Output only the lines below from the one containing "ATOM 44 O O" to the one containing "ATOM 49 C CA", exactly as written, both ends kept.

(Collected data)
◆ ◆ ◆

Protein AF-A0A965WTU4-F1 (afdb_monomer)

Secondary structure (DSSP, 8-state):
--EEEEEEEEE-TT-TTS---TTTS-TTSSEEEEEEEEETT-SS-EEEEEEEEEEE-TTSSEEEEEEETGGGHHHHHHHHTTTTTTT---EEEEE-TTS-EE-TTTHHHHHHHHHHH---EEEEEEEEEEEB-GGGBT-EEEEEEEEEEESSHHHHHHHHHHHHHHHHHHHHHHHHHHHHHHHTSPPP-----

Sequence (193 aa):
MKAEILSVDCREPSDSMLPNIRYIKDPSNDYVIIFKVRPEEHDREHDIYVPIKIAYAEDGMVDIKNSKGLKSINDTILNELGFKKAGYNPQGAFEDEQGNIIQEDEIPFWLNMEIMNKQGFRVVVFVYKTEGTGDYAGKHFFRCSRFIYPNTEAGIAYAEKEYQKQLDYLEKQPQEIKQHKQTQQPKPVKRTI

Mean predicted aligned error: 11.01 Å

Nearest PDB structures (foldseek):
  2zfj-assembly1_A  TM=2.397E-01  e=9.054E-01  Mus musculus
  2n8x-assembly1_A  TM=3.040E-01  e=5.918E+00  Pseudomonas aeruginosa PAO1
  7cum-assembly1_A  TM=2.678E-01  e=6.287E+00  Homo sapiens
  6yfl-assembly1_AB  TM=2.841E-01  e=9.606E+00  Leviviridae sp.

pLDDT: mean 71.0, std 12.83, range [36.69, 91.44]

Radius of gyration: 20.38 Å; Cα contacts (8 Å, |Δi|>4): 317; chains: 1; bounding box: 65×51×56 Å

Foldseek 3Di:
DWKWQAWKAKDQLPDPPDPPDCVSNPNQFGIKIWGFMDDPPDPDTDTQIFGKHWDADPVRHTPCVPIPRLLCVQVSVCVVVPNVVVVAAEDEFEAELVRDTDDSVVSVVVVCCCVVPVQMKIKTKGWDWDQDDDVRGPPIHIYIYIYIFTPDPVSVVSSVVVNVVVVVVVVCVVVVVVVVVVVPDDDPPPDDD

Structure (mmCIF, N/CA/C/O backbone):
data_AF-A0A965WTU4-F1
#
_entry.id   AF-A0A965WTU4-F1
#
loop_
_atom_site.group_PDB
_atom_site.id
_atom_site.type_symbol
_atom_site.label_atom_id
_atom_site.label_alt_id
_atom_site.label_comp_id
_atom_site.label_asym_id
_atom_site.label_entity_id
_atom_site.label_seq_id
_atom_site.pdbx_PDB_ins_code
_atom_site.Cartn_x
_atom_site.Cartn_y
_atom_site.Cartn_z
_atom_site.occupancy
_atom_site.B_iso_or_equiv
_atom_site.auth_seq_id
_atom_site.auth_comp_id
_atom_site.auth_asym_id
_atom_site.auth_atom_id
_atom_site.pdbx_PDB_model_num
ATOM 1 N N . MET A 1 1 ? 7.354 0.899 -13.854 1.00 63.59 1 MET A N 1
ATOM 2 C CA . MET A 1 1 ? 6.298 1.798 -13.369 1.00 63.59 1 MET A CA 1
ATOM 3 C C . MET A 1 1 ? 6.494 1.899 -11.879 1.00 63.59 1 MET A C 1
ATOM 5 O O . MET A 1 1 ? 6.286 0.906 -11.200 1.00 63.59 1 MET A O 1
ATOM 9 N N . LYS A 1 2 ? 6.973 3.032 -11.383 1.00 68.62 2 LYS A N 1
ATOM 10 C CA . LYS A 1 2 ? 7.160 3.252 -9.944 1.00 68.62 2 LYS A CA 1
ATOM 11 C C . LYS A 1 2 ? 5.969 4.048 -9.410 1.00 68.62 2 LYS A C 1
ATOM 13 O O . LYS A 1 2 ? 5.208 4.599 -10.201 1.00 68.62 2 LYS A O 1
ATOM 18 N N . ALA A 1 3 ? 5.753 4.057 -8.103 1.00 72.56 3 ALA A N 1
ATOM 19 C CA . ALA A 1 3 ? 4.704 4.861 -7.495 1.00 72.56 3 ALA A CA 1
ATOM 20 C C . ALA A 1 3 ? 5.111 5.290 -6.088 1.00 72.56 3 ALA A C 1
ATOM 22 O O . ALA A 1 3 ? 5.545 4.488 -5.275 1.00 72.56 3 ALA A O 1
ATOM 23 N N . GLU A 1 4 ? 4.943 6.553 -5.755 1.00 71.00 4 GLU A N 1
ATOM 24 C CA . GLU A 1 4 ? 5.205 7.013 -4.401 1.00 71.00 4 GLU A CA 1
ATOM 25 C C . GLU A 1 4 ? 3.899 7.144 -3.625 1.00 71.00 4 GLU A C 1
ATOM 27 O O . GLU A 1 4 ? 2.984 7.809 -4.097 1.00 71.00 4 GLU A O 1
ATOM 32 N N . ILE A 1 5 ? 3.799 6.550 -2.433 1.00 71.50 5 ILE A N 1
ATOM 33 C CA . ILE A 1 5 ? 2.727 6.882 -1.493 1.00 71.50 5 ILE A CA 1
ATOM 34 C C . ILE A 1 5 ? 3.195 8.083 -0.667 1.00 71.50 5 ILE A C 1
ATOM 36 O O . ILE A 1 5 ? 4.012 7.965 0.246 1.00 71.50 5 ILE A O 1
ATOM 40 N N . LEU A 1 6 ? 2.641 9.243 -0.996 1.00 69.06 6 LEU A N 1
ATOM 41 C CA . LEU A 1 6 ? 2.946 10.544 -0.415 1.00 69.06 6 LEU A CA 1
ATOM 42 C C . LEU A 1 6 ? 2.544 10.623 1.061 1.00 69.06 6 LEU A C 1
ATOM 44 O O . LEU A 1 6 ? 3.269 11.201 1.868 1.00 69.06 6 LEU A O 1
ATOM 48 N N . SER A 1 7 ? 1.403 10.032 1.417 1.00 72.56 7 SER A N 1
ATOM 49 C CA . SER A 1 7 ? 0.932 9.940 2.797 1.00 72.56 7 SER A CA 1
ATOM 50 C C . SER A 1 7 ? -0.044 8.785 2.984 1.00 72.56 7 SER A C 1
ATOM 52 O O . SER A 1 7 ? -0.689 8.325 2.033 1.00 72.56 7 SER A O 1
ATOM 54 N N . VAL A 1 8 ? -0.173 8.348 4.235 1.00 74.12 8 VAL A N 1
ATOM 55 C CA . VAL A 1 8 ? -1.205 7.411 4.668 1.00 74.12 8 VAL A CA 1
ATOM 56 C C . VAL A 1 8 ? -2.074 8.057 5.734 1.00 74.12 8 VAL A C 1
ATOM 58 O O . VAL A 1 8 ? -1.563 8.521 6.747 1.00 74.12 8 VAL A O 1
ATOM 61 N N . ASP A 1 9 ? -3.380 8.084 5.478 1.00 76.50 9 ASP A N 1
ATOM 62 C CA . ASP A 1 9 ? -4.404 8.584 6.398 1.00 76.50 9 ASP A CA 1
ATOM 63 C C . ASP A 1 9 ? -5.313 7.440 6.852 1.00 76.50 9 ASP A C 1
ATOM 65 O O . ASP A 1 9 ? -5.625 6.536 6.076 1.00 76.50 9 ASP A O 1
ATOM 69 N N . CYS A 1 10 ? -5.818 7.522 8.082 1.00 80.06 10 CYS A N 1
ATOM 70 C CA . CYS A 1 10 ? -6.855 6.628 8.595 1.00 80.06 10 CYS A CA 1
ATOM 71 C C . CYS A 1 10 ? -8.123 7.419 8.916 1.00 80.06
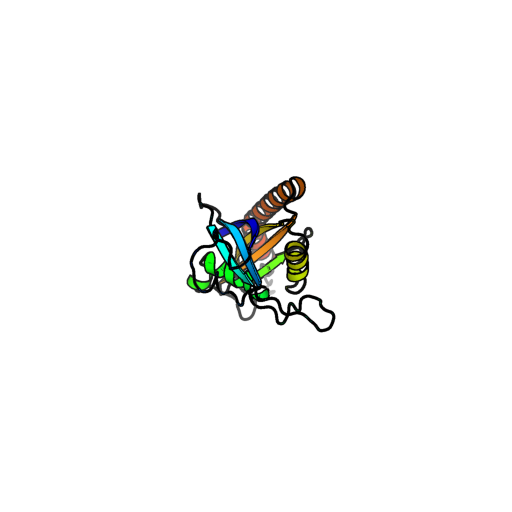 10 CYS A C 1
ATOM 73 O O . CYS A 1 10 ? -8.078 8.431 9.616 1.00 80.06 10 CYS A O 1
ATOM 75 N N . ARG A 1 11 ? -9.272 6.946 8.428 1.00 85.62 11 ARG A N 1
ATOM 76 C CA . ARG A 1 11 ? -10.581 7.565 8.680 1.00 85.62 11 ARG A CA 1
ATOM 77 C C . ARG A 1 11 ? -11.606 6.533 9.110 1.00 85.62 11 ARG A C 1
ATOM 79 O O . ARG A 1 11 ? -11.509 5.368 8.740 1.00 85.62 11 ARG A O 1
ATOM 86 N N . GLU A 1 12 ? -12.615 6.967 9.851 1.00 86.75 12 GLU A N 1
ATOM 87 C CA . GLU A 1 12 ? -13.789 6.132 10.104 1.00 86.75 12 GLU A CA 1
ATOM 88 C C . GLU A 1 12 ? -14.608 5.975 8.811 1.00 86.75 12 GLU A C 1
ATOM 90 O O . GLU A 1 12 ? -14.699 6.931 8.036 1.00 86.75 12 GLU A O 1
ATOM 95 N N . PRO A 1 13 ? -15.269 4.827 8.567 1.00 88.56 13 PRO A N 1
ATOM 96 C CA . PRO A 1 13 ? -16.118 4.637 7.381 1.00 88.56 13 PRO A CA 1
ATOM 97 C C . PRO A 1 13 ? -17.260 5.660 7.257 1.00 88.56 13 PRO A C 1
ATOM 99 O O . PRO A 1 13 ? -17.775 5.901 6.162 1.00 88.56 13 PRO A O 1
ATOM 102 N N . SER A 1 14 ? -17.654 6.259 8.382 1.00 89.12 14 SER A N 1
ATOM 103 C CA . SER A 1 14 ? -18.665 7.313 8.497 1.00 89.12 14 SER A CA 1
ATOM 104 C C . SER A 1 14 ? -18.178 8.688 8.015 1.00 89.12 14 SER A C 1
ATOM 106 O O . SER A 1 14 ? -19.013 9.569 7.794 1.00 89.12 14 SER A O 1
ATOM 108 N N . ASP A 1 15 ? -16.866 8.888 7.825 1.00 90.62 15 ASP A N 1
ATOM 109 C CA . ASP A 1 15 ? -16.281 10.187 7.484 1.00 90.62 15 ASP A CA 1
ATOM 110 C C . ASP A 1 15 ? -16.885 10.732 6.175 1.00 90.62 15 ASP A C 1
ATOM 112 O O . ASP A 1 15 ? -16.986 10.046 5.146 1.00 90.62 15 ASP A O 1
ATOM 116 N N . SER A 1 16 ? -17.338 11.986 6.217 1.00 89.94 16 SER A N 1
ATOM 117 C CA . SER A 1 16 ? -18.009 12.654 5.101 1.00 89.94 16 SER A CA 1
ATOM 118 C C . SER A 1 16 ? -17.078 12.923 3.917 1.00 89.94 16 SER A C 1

◆ ◆ ◆

= Written response =
ATOM 44 O O . LEU A 1 6 ? 3.269 11.201 1.868 1.00 69.06 6 LEU A O 1
ATOM 48 N N . SER A 1 7 ? 1.403 10.032 1.417 1.00 72.56 7 SER A N 1
ATOM 49 C CA . SER A 1 7 ? 0.932 9.940 2.797 1.00 72.56 7 SER A CA 1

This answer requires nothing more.